Is there anything wrong with this fixture? I know it's a jebo/oddysea, and that they do have a bad rep for heaters... how are their lights?

Any other suggestions?

Thanks


----------



## trenac (Jul 16, 2004)

Welcome to APC 

I've never used this brand of light, but I've heard that you get what you pay for with these lights (quality, longevity).

A 4x65 watt fixture is way to much light for a 29G tank and changing out the bulbs everyday will be a PITA. This is just extra work that you don't need to deal with and is not needed.

I would go with your original plan and get a Coralife fixture. They are dependable and will last. They may be a little more expensive, but in the long run you will come out cheaper.

This store always has good deals on Coralife fixtures... http://www.marineandreef.com/shoppro/power_aqualight_fresh.html


----------



## PoisonWaffle (Nov 25, 2005)

I didn't mean that I'd actually remove and replace each bulb througout the day... I meant that I'd run each bulb on a seperate timer, and have different intensities throughout the day (5500k in the morning, 5500k and 6700k, 6700k and 7100k, 7100k and actinic, actinic and moonlights, moonlights, darkness, repeat.... or something like that... max of 2 bulbs on at a time (just under 5wpg for most of the day, but intensities change to simulate high noon)). Does that make sense? Would that work well? Am I crazy?

I kinda want to include an actinic bulb, because I heard that they can be beneficial for plants, but I don't think I'd need to run it all day.

I hear ya on ya get wat ya pay for, and I thought the same exact thing. That's why I'm wondering if anybody had any actual experience with it, because I might be able to save myself some money here 

Thanks for the reply


----------



## bensaf (Jun 20, 2005)

Why oh why, would you want 2 fixtures ? 260 watts over a 29g is almost 9 wpg. That's so much overkill it's unreal. Way more then you need and will just cause unneeded issues. You'l be walking a very thin tightrope algae wise.

Staggering the bilb timings is fine but it's still way more light then you'll ever realistically.

Why not use the same money to buy *1* decent fixture. Anything that gives you 90-120 watts would be ideal and allow you to grow pretty much anything with far more room for error with nutrients,Co2 etc.

Wouldn't bother with actinic bulbs either, no benefit at all.

Moonlights are really just for night time viewing no real benefits to be gained, if you can save a few bucks forget about them too.


----------



## PoisonWaffle (Nov 25, 2005)

I wouldn't have all of the lights on at a time...just 2 at the most, so it wouldn't really be 9wpg.

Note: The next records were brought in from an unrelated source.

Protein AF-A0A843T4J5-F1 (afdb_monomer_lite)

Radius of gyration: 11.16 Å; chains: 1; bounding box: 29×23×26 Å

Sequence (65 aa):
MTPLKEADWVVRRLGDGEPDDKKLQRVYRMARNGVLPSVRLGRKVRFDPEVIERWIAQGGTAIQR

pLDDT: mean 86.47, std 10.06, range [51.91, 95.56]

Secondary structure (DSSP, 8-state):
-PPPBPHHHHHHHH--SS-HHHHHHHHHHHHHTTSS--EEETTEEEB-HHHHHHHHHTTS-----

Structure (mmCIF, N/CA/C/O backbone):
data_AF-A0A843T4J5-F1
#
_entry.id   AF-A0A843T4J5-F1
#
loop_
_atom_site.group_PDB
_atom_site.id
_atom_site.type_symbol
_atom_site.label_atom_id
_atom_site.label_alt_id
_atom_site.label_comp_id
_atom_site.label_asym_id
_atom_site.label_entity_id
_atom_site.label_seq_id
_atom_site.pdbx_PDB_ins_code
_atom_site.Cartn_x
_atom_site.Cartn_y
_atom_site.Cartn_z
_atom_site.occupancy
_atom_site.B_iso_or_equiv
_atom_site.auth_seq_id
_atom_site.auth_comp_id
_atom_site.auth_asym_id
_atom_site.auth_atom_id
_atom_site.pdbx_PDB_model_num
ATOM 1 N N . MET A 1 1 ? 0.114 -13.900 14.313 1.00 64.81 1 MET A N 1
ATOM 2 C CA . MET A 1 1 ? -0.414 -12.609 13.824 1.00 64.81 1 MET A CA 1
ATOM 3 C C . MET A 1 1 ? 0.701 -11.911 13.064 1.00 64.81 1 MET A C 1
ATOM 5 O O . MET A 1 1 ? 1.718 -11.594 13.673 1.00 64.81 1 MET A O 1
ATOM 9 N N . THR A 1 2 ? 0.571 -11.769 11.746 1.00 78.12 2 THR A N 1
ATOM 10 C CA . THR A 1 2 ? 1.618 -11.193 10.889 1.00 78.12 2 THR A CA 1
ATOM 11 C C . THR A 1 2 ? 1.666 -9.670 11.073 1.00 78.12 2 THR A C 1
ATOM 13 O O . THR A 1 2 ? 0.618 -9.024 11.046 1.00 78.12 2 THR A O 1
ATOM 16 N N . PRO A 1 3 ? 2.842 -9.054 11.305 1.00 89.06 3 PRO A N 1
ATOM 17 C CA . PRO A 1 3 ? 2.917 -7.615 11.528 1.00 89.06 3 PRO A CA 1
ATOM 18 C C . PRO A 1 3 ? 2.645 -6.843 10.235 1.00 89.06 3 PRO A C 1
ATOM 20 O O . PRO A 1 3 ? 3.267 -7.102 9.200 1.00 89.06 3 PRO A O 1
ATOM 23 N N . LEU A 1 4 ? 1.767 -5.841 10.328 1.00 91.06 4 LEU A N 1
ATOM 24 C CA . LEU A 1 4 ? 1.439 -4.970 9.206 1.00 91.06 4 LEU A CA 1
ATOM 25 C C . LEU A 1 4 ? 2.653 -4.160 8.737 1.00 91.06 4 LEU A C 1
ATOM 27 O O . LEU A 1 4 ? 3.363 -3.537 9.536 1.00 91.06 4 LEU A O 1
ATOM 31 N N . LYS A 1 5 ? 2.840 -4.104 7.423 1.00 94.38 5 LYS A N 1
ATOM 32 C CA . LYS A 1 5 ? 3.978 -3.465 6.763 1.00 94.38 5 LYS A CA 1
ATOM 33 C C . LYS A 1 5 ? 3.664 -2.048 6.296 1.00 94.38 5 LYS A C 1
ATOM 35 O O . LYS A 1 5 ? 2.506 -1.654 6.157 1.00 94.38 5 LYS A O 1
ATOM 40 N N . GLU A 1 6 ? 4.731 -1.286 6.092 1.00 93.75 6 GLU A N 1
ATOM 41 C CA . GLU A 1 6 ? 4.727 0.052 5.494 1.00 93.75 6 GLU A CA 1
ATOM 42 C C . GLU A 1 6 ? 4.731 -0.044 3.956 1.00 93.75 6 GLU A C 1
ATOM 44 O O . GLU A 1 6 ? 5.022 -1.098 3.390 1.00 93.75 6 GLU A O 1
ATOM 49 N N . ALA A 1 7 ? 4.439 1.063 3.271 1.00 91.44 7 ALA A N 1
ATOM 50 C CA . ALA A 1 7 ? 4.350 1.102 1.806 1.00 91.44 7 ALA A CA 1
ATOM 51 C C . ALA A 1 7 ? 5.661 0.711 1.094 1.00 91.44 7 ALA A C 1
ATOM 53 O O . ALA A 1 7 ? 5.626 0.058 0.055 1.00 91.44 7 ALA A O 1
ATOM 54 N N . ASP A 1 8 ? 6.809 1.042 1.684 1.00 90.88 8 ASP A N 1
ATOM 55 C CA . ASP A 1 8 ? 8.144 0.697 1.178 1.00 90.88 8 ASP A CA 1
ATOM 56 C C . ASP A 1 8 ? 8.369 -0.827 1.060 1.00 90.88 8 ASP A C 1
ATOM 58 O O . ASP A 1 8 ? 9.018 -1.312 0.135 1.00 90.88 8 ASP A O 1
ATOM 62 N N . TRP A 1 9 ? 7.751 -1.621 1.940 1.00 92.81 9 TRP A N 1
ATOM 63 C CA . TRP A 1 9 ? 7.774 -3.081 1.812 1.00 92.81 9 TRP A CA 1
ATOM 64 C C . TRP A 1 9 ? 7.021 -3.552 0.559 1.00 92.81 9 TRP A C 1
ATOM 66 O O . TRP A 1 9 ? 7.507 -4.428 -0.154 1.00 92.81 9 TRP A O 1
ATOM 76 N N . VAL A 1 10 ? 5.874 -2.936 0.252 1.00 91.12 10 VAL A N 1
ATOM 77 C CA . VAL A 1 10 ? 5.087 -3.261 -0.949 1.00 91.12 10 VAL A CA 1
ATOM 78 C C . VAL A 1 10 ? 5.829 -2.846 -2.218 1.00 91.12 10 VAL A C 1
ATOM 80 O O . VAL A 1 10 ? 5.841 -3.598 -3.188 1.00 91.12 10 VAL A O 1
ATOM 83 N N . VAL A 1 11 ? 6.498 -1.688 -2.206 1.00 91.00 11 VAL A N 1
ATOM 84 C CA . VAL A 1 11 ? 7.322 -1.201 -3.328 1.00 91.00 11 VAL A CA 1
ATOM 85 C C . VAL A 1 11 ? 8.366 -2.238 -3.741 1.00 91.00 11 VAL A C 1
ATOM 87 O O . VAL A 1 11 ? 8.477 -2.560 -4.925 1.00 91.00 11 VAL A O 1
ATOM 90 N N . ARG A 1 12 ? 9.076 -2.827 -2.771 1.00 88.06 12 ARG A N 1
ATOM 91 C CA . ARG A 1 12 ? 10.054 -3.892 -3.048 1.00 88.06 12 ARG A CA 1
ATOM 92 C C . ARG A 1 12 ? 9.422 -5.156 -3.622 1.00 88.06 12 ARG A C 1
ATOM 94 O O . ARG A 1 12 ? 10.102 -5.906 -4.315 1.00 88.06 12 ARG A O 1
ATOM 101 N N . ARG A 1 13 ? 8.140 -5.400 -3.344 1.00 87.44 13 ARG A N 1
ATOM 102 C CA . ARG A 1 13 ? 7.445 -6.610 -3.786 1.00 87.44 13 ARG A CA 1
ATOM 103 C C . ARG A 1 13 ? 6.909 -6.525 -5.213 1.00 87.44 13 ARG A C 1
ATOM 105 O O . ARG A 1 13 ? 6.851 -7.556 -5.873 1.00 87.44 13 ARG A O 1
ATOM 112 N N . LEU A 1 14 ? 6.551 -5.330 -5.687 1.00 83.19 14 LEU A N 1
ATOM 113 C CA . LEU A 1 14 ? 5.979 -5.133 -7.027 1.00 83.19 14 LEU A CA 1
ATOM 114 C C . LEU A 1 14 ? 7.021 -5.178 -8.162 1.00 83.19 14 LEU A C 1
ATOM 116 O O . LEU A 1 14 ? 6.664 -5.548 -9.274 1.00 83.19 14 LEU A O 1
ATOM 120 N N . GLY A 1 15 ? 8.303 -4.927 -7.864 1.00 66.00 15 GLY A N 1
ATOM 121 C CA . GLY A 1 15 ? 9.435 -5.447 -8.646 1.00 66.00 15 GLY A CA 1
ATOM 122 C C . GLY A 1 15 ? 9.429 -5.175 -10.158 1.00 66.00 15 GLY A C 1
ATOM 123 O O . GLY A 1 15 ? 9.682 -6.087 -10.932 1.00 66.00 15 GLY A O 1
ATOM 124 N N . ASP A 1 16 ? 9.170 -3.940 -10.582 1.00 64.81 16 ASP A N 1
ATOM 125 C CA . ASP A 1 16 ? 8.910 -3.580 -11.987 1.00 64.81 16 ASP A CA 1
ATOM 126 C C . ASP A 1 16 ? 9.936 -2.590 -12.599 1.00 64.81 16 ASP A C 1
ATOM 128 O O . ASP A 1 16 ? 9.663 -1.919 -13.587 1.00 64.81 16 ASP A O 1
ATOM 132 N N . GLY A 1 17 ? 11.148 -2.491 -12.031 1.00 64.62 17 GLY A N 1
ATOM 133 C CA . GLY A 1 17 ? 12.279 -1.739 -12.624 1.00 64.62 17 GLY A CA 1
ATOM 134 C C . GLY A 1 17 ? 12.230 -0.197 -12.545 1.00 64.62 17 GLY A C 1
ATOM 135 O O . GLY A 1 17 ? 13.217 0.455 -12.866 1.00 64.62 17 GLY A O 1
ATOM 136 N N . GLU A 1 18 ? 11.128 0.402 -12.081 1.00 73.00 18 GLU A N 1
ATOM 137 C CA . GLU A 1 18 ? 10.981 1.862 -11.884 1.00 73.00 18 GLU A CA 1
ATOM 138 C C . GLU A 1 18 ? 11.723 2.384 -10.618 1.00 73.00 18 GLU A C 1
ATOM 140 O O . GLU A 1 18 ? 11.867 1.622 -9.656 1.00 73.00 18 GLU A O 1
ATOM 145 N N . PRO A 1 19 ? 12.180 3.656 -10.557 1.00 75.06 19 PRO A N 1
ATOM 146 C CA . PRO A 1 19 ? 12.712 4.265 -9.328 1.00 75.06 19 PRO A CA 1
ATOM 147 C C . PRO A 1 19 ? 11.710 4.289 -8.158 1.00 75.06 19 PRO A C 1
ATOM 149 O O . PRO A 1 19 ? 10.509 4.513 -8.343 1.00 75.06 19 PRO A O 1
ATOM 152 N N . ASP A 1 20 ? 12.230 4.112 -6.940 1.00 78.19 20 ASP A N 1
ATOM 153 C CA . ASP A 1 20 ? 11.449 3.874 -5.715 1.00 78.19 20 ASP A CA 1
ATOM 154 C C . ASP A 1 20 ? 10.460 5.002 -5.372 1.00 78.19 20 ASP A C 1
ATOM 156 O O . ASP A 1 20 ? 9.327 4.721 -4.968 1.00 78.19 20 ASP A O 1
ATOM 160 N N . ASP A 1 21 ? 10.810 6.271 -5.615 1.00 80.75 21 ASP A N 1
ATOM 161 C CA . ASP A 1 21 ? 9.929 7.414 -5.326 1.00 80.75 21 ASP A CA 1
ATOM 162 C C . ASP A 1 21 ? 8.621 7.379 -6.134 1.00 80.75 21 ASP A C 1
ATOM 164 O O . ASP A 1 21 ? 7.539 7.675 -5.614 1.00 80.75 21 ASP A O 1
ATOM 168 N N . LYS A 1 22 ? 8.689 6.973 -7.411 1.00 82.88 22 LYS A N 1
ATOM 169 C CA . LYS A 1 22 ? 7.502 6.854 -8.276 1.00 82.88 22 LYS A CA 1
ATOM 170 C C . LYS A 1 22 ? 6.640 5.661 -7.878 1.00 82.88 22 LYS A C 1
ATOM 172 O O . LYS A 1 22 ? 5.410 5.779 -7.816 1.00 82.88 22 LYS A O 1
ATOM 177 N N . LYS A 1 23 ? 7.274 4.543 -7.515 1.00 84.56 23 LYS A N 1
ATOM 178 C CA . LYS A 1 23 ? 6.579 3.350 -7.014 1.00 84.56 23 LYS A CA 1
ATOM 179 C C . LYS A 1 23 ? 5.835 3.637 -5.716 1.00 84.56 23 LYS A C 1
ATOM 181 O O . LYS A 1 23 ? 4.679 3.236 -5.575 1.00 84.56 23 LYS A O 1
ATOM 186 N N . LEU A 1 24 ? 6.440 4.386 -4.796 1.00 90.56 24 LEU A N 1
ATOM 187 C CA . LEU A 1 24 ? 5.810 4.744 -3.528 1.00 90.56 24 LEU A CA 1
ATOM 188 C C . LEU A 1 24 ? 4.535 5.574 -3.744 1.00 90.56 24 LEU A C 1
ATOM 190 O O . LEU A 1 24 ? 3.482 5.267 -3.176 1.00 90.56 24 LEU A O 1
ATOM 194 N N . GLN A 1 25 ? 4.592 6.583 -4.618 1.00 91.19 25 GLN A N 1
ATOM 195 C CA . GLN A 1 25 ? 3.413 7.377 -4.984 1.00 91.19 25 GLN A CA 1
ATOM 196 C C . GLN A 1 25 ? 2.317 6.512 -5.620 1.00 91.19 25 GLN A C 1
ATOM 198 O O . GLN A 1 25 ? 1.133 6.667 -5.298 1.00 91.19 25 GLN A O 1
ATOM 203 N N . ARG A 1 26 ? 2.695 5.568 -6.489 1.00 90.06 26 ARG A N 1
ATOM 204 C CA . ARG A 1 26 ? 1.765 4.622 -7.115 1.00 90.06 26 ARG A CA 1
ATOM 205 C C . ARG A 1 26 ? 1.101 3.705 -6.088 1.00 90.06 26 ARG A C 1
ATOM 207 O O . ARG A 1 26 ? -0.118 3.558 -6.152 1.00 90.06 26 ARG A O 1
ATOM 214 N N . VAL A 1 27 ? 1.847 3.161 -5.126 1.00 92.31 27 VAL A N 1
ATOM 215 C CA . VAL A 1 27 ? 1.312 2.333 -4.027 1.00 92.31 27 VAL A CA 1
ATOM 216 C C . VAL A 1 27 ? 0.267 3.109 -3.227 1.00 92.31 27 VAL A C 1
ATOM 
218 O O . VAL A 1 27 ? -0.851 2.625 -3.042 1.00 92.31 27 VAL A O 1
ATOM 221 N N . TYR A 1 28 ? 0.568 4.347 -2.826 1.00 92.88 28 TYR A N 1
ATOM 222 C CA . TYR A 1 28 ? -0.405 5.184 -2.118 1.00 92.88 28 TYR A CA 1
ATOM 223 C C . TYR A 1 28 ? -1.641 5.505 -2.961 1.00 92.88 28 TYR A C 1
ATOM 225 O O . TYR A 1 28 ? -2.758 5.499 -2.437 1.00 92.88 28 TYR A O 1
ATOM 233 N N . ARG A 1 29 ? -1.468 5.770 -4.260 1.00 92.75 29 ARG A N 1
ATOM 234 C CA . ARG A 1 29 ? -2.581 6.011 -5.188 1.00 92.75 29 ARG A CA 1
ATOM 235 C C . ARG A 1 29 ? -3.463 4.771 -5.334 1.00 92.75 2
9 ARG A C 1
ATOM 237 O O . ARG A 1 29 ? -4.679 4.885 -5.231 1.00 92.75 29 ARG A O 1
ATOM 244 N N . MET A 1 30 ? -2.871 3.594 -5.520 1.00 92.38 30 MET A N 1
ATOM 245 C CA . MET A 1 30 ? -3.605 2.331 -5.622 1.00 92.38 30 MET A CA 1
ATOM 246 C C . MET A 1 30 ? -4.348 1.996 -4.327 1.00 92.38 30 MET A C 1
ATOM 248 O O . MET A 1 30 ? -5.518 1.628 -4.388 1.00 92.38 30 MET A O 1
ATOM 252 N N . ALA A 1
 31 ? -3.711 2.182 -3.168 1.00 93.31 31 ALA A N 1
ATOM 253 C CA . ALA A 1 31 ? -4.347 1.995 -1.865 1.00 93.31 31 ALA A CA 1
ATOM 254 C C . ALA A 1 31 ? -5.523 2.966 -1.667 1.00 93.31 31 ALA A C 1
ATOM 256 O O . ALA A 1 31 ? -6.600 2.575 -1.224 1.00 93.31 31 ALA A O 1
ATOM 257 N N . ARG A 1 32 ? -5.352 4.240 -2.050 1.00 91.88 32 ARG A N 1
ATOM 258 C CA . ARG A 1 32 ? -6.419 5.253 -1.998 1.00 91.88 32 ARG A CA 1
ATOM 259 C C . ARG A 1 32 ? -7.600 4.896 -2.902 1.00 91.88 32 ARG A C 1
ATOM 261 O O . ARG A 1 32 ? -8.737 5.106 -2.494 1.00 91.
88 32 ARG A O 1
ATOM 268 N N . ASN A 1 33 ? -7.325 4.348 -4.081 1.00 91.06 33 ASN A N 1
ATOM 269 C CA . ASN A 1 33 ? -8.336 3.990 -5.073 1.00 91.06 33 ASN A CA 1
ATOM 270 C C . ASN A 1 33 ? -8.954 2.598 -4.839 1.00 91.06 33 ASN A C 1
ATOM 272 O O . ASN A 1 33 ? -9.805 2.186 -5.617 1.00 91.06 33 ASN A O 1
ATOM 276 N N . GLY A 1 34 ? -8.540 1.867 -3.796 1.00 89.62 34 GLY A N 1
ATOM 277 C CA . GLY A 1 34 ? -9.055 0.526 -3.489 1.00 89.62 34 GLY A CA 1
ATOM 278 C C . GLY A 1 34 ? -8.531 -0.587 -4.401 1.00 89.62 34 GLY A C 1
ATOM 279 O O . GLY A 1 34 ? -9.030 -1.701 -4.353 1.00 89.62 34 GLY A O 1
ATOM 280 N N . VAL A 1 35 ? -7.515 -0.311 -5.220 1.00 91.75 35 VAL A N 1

I kinda wanted to create a sunrise-full sun-sunset type deal. Have the lights be different intensities throughout the day... have the sun rise on one side of the tank and set on the other.

I'd also like to plan ahead... I'm probably going to be doing a 20 or 29 gallon reef sometime in the next few years, and doing a bigger planted tank (probably 75 gal), so I could use the same fixtures for lights for the reef, and just change bulbs (an' yea, reefs need a lot more light... like 10+ wpg...I'd still be limiting myself by going with PC over a reef, MH would be better).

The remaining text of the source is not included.